Oburzenie w Zgorzelcu. To, leżące bezpośrednio przy granicy z Niemcami, miasto sąsiaduje z saksońskim Görlitz, gdzie jak w całym tym landzie trwa właśnie kampania przed wyborami do landtagu. W poprzednich niezły wynik uzyskała tu niestety neofaszystowska NPD i wprowadziła kilku swoich przedstawicieli do lokalnego parlamentu. Potem udało się to jej jeszcze w innych landach dawnej NRD, gdzie liczyć ona może na wyższe poparcie niż na zachodzie kraju, nie ze względu na silniejsze resentymenty narodowościowe, ale bardziej napiętą sytuację socjalną.
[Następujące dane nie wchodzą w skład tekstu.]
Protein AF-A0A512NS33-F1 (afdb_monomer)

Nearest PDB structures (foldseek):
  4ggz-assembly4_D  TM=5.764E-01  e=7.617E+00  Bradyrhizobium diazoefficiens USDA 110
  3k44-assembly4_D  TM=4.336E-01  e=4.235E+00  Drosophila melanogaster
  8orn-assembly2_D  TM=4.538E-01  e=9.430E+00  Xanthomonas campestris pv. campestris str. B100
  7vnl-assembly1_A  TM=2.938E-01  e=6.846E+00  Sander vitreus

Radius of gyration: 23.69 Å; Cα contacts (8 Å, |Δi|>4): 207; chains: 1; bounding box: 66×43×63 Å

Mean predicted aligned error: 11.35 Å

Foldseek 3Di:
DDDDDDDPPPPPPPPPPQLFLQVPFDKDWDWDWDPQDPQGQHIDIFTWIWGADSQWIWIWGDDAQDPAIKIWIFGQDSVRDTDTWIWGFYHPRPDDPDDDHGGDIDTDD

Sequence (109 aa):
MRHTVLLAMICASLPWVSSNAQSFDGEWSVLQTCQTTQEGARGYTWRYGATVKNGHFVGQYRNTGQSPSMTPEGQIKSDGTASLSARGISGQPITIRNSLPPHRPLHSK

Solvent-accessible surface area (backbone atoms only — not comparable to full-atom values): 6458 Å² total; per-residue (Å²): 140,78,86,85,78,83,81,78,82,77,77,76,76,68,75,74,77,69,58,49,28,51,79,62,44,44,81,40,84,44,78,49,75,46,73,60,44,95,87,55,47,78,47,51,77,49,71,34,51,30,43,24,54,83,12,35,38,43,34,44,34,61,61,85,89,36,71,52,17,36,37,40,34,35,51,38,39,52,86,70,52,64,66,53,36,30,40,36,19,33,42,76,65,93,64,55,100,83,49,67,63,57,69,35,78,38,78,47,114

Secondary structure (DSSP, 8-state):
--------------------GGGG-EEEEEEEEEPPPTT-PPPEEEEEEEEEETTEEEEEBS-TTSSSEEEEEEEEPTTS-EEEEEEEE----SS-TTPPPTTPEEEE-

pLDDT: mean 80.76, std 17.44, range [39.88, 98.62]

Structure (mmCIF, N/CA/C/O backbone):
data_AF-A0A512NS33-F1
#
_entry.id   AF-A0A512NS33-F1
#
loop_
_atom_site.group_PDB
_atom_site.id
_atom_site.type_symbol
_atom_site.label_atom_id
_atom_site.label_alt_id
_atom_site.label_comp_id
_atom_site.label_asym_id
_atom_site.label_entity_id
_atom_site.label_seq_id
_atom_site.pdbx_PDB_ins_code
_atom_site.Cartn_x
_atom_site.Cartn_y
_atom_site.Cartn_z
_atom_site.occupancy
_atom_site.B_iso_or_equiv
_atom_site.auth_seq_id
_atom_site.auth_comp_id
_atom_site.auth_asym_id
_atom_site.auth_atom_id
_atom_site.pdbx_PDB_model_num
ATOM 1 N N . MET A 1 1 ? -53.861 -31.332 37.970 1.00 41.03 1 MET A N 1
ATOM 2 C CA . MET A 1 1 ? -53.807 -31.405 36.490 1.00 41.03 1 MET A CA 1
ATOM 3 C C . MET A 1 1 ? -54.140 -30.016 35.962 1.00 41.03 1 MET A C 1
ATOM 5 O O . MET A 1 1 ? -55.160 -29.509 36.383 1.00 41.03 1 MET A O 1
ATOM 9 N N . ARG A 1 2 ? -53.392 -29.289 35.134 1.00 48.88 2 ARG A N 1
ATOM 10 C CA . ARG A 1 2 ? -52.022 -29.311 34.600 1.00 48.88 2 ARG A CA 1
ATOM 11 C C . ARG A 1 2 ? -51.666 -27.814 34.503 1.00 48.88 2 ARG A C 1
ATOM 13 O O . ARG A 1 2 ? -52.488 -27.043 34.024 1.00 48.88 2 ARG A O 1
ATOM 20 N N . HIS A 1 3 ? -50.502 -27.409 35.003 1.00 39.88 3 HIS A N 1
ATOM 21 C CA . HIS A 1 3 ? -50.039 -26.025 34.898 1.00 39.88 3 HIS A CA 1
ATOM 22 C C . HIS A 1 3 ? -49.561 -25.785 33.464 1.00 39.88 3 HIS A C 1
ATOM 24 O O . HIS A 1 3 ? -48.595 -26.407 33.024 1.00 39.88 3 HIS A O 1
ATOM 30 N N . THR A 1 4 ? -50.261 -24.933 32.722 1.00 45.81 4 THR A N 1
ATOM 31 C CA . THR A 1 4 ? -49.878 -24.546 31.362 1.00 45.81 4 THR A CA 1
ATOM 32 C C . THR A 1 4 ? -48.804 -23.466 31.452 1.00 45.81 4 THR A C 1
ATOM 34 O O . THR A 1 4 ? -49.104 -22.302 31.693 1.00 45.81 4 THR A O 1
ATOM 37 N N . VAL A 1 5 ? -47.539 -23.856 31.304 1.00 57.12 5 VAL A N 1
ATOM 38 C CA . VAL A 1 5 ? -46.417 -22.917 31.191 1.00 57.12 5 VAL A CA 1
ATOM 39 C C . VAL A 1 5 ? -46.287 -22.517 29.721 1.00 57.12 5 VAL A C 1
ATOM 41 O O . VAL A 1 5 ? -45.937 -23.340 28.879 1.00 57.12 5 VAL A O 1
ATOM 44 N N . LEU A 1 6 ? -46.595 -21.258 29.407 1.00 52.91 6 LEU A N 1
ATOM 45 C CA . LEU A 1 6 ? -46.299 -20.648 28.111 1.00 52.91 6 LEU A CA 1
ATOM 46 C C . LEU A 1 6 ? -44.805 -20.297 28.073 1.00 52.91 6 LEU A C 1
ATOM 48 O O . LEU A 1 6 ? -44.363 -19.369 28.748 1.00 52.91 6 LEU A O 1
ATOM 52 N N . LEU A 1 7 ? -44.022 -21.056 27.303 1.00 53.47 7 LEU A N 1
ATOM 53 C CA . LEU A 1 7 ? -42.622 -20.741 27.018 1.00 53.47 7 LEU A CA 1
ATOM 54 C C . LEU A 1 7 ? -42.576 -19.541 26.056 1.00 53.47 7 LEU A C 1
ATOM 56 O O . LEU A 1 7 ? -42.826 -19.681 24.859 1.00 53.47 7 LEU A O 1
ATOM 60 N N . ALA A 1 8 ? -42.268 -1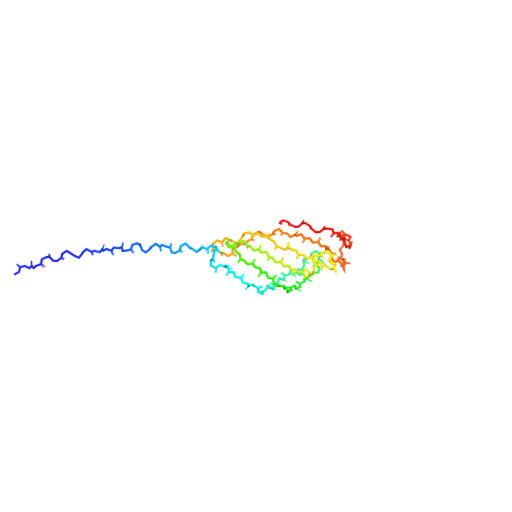8.354 26.572 1.00 56.78 8 ALA A N 1
ATOM 61 C CA . ALA A 1 8 ? -41.932 -17.203 25.745 1.00 56.78 8 ALA A CA 1
ATOM 62 C C . ALA A 1 8 ? -40.534 -17.421 25.142 1.00 56.78 8 ALA A C 1
ATOM 64 O O . ALA A 1 8 ? -39.523 -17.227 25.815 1.00 56.78 8 ALA A O 1
ATOM 65 N N . MET A 1 9 ? -40.465 -17.842 23.875 1.00 66.31 9 MET A N 1
ATOM 66 C CA . MET A 1 9 ? -39.222 -17.762 23.106 1.00 66.31 9 MET A CA 1
ATOM 67 C C . MET A 1 9 ? -38.938 -16.293 22.793 1.00 66.31 9 MET A C 1
ATOM 69 O O . MET A 1 9 ? -39.411 -15.737 21.804 1.00 66.31 9 MET A O 1
ATOM 73 N N . ILE A 1 10 ? -38.152 -15.662 23.663 1.00 60.12 10 ILE A N 1
ATOM 74 C CA . ILE A 1 10 ? -37.467 -14.410 23.363 1.00 60.12 10 ILE A CA 1
ATOM 75 C C . ILE A 1 10 ? -36.368 -14.774 22.368 1.00 60.12 10 ILE A C 1
ATOM 77 O O . ILE A 1 10 ? -35.270 -15.184 22.741 1.00 60.12 10 ILE A O 1
ATOM 81 N N . CYS A 1 11 ? -36.690 -14.680 21.080 1.00 54.53 11 CYS A N 1
ATOM 82 C CA . CYS A 1 11 ? -35.694 -14.701 20.024 1.00 54.53 11 CYS A CA 1
ATOM 83 C C . CYS A 1 11 ? -34.919 -13.386 20.140 1.00 54.53 11 CYS A C 1
ATOM 85 O O . CYS A 1 11 ? -35.301 -12.375 19.556 1.00 54.53 11 CYS A O 1
ATOM 87 N N . ALA A 1 12 ? -33.887 -13.374 20.988 1.00 62.38 12 ALA A N 1
ATOM 88 C CA . ALA A 1 12 ? -32.956 -12.266 21.082 1.00 62.38 12 ALA A CA 1
ATOM 89 C C . ALA A 1 12 ? -32.299 -12.115 19.707 1.00 62.38 12 ALA A C 1
ATOM 91 O O . ALA A 1 12 ? -31.407 -12.878 19.338 1.00 62.38 12 ALA A O 1
ATOM 92 N N . SER A 1 13 ? -32.792 -11.161 18.922 1.00 64.69 13 SER A N 1
ATOM 93 C CA . SER A 1 13 ? -32.121 -10.658 17.737 1.00 64.69 13 SER A CA 1
ATOM 94 C C . SER A 1 13 ? -30.802 -10.054 18.203 1.00 64.69 13 SER A C 1
ATOM 96 O O . SER A 1 13 ? -30.747 -8.882 18.578 1.00 64.69 13 SER A O 1
ATOM 98 N N . LEU A 1 14 ? -29.755 -10.877 18.267 1.00 60.44 14 LEU A N 1
ATOM 99 C CA . LEU A 1 14 ? -28.396 -10.386 18.419 1.00 60.44 14 LEU A CA 1
ATOM 100 C C . LEU A 1 14 ? -28.196 -9.385 17.278 1.00 60.44 14 LEU A C 1
ATOM 102 O O . LEU A 1 14 ? -28.410 -9.770 16.123 1.00 60.44 14 LEU A O 1
ATOM 106 N N . PRO A 1 15 ? -27.871 -8.110 17.561 1.00 54.66 15 PRO A N 1
ATOM 107 C CA . PRO A 1 15 ? -27.514 -7.192 16.501 1.00 54.66 15 PRO A CA 1
ATOM 108 C C . PRO A 1 15 ? -26.360 -7.858 15.771 1.00 54.66 15 PRO A C 1
ATOM 110 O O . PRO A 1 15 ? -25.321 -8.151 16.366 1.00 54.66 15 PRO A O 1
ATOM 113 N N . TRP A 1 16 ? -26.605 -8.189 14.505 1.00 57.78 16 TRP A N 1
ATOM 114 C CA . TRP A 1 16 ? -25.583 -8.636 13.582 1.00 57.78 16 TRP A CA 1
ATOM 115 C C . TRP A 1 16 ? -24.435 -7.654 13.765 1.00 57.78 16 TRP A C 1
ATOM 117 O O . TRP A 1 16 ? -24.626 -6.456 13.555 1.00 57.78 16 TRP A O 1
ATOM 127 N N . VAL A 1 17 ? -23.302 -8.120 14.289 1.00 56.78 17 VAL A N 1
ATOM 128 C CA . VAL A 1 17 ? -22.126 -7.270 14.434 1.00 56.78 17 VAL A CA 1
ATOM 129 C C . VAL A 1 17 ? -21.809 -6.833 13.017 1.00 56.78 17 VAL A C 1
ATOM 131 O O . VAL A 1 17 ? -21.344 -7.634 12.209 1.00 56.78 17 VAL A O 1
ATOM 134 N N . SER A 1 18 ? -22.173 -5.597 12.681 1.00 55.69 18 SER A N 1
ATOM 135 C CA . SER A 1 18 ? -21.774 -4.973 11.436 1.00 55.69 18 SER A CA 1
ATOM 136 C C . SER A 1 18 ? -20.264 -5.093 11.411 1.00 55.69 18 SER A C 1
ATOM 138 O O . SER A 1 18 ? -19.607 -4.523 12.283 1.00 55.69 18 SER A O 1
ATOM 140 N N . SER A 1 19 ? -19.729 -5.897 10.490 1.00 58.94 19 SER A N 1
ATOM 141 C CA . SER A 1 19 ? -18.300 -5.996 10.215 1.00 58.94 19 SER A CA 1
ATOM 142 C C . SER A 1 19 ? -17.833 -4.587 9.887 1.00 58.94 19 SER A C 1
ATOM 144 O O . SER A 1 19 ? -18.031 -4.084 8.788 1.00 58.94 19 SER A O 1
ATOM 146 N N . ASN A 1 20 ? -17.402 -3.857 10.903 1.00 73.69 20 ASN A N 1
ATOM 147 C CA . ASN A 1 20 ? -17.190 -2.435 10.784 1.00 73.69 20 ASN A CA 1
ATOM 148 C C . ASN A 1 20 ? -15.823 -2.288 10.137 1.00 73.69 20 ASN A C 1
ATOM 150 O O . ASN A 1 20 ? -14.881 -2.874 10.643 1.00 73.69 20 ASN A O 1
ATOM 154 N N . ALA A 1 21 ? -15.686 -1.543 9.041 1.00 74.50 21 ALA A N 1
ATOM 155 C CA . ALA A 1 21 ? -14.384 -1.320 8.407 1.00 74.50 21 ALA A CA 1
ATOM 156 C C . ALA A 1 21 ? -13.302 -0.836 9.406 1.00 74.50 21 ALA A C 1
ATOM 158 O O . ALA A 1 21 ? -12.112 -1.036 9.184 1.00 74.50 21 ALA A O 1
ATOM 159 N N . GLN A 1 22 ? -13.722 -0.272 10.544 1.00 84.25 22 GLN A N 1
ATOM 160 C CA . GLN A 1 22 ? -12.889 0.053 11.706 1.00 84.25 22 GLN A CA 1
ATOM 161 C C . GLN A 1 22 ? -12.174 -1.152 12.344 1.00 84.25 22 GLN A C 1
ATOM 163 O O . GLN A 1 22 ? -11.168 -0.967 13.018 1.00 84.25 22 GLN A O 1
ATOM 168 N N . SER A 1 23 ? -12.628 -2.391 12.130 1.00 91.50 23 SER A N 1
ATOM 169 C CA . SER A 1 23 ? -11.927 -3.598 12.585 1.00 91.50 23 SER A CA 1
ATOM 170 C C . SER A 1 23 ? -10.574 -3.788 11.904 1.00 91.50 23 SER A C 1
ATOM 172 O O . SER A 1 23 ? -9.772 -4.591 12.370 1.00 91.50 23 SER A O 1
ATOM 174 N N . PHE A 1 24 ? -10.331 -3.082 10.797 1.00 95.12 24 PHE A N 1
ATOM 175 C CA . PHE A 1 24 ? -9.059 -3.091 10.086 1.00 95.12 24 PHE A CA 1
ATOM 176 C C . PHE A 1 24 ? -8.110 -1.971 10.539 1.00 95.12 24 PHE A C 1
ATOM 178 O O . PHE A 1 24 ? -6.997 -1.903 10.025 1.00 95.12 24 PHE A O 1
ATOM 185 N N . ASP A 1 25 ? -8.508 -1.101 11.474 1.00 96.88 25 ASP A N 1
ATOM 186 C CA . ASP A 1 25 ? -7.666 0.002 11.946 1.00 96.88 25 ASP A CA 1
ATOM 187 C C . ASP A 1 25 ? -6.382 -0.500 12.624 1.00 96.88 25 ASP A C 1
ATOM 189 O O . ASP A 1 25 ? -6.389 -1.474 13.378 1.00 96.88 25 ASP A O 1
ATOM 193 N N . GLY A 1 26 ? -5.271 0.193 12.373 1.00 97.88 26 GLY A N 1
ATOM 194 C CA . GLY A 1 26 ? -3.971 -0.119 12.957 1.00 97.88 26 GLY A CA 1
ATOM 195 C C . GLY A 1 26 ? -2.802 0.086 12.000 1.00 97.88 26 GLY A C 1
ATOM 196 O O . GLY A 1 26 ? -2.946 0.633 10.906 1.00 97.88 26 GLY A O 1
ATOM 197 N N . GLU A 1 27 ? -1.635 -0.381 12.432 1.00 98.56 27 GLU A N 1
ATOM 198 C CA . GLU A 1 27 ? -0.413 -0.409 11.630 1.00 98.56 27 GLU A CA 1
ATOM 199 C C . GLU A 1 27 ? -0.284 -1.755 10.915 1.00 98.56 27 GLU A C 1
ATOM 201 O O . GLU A 1 27 ? -0.436 -2.821 11.514 1.00 98.56 27 GLU A O 1
ATOM 206 N N . TRP A 1 28 ? 0.022 -1.705 9.623 1.00 98.12 28 TRP A N 1
ATOM 207 C CA . TRP A 1 28 ? 0.031 -2.858 8.735 1.00 98.12 28 TRP A CA 1
ATOM 208 C C . TRP A 1 28 ? 1.401 -3.060 8.106 1.00 98.12 28 TRP A C 1
ATOM 210 O O . TRP A 1 28 ? 2.015 -2.140 7.568 1.00 98.12 28 TRP A O 1
ATOM 220 N N . SER A 1 29 ? 1.839 -4.317 8.091 1.00 98.12 29 SER A N 1
ATOM 221 C CA . SER A 1 29 ? 2.892 -4.780 7.189 1.00 98.12 29 SER A CA 1
ATOM 222 C C . SER A 1 29 ? 2.247 -5.334 5.924 1.00 98.12 29 SER A C 1
ATOM 224 O O . SER A 1 29 ? 1.521 -6.325 5.976 1.00 98.12 29 SER A O 1
ATOM 226 N N . VAL A 1 30 ? 2.507 -4.702 4.783 1.00 97.94 30 VAL A N 1
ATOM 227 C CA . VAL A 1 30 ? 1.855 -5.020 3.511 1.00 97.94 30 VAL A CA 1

Na plakatach wyborczych NPD, jak zawsze, umieściła hasła ksenofobiczne. Tak jak w głębi kraju straszy Turkiem, tak tuż przy granicy z Polską straszy Polakiem. Z jej punktu widzenia jest to racjonalna strategia wyborcza. Na plakatach znalazło się między innymi hasło o zatrzymaniu „polskiej inwazji”. Mało przyjemne, ale odpowiada to na obawy najuboższych Niemców o miejsca pracy i swój portfel.
Burmistrz Zgorzelca uznał, być może i słusznie, że jego obowiązkiem jest wyrazić dezaprobatę wobec kampanii NPD. Tego typu populistyczne rozbudzanie niechęci pomiędzy narodami jest oczywiście paskudne. To kwestia niepodlegająca dyskusji. Rzeczniczka burmistrza podkreśliła, że hasła neofaszystów „przyczyniają się do utrwalania krzywdzących stereotypów i podsycają antypolskie nastroje”.
Czyli powodują to samo, co zazwyczaj kampanie PiS, a wcześniej jeszcze wyraźniej LPR. Kto sieje wiatr, zbiera burzę. Można protestować, ale warto pamiętać o tym, że za sprawą naszych własnych prawicowców nie jesteśmy bez winy w zakresie „utrwalania krzywdzących stereotypów i podsycania nastrojów”. To czyni słuszny protest władz Zgorzelca mało wiarygodnym. Warto pamiętać o tym przed następną kampanią u nas. Być może warto wtedy powstrzymać się od retoryki a la NPD.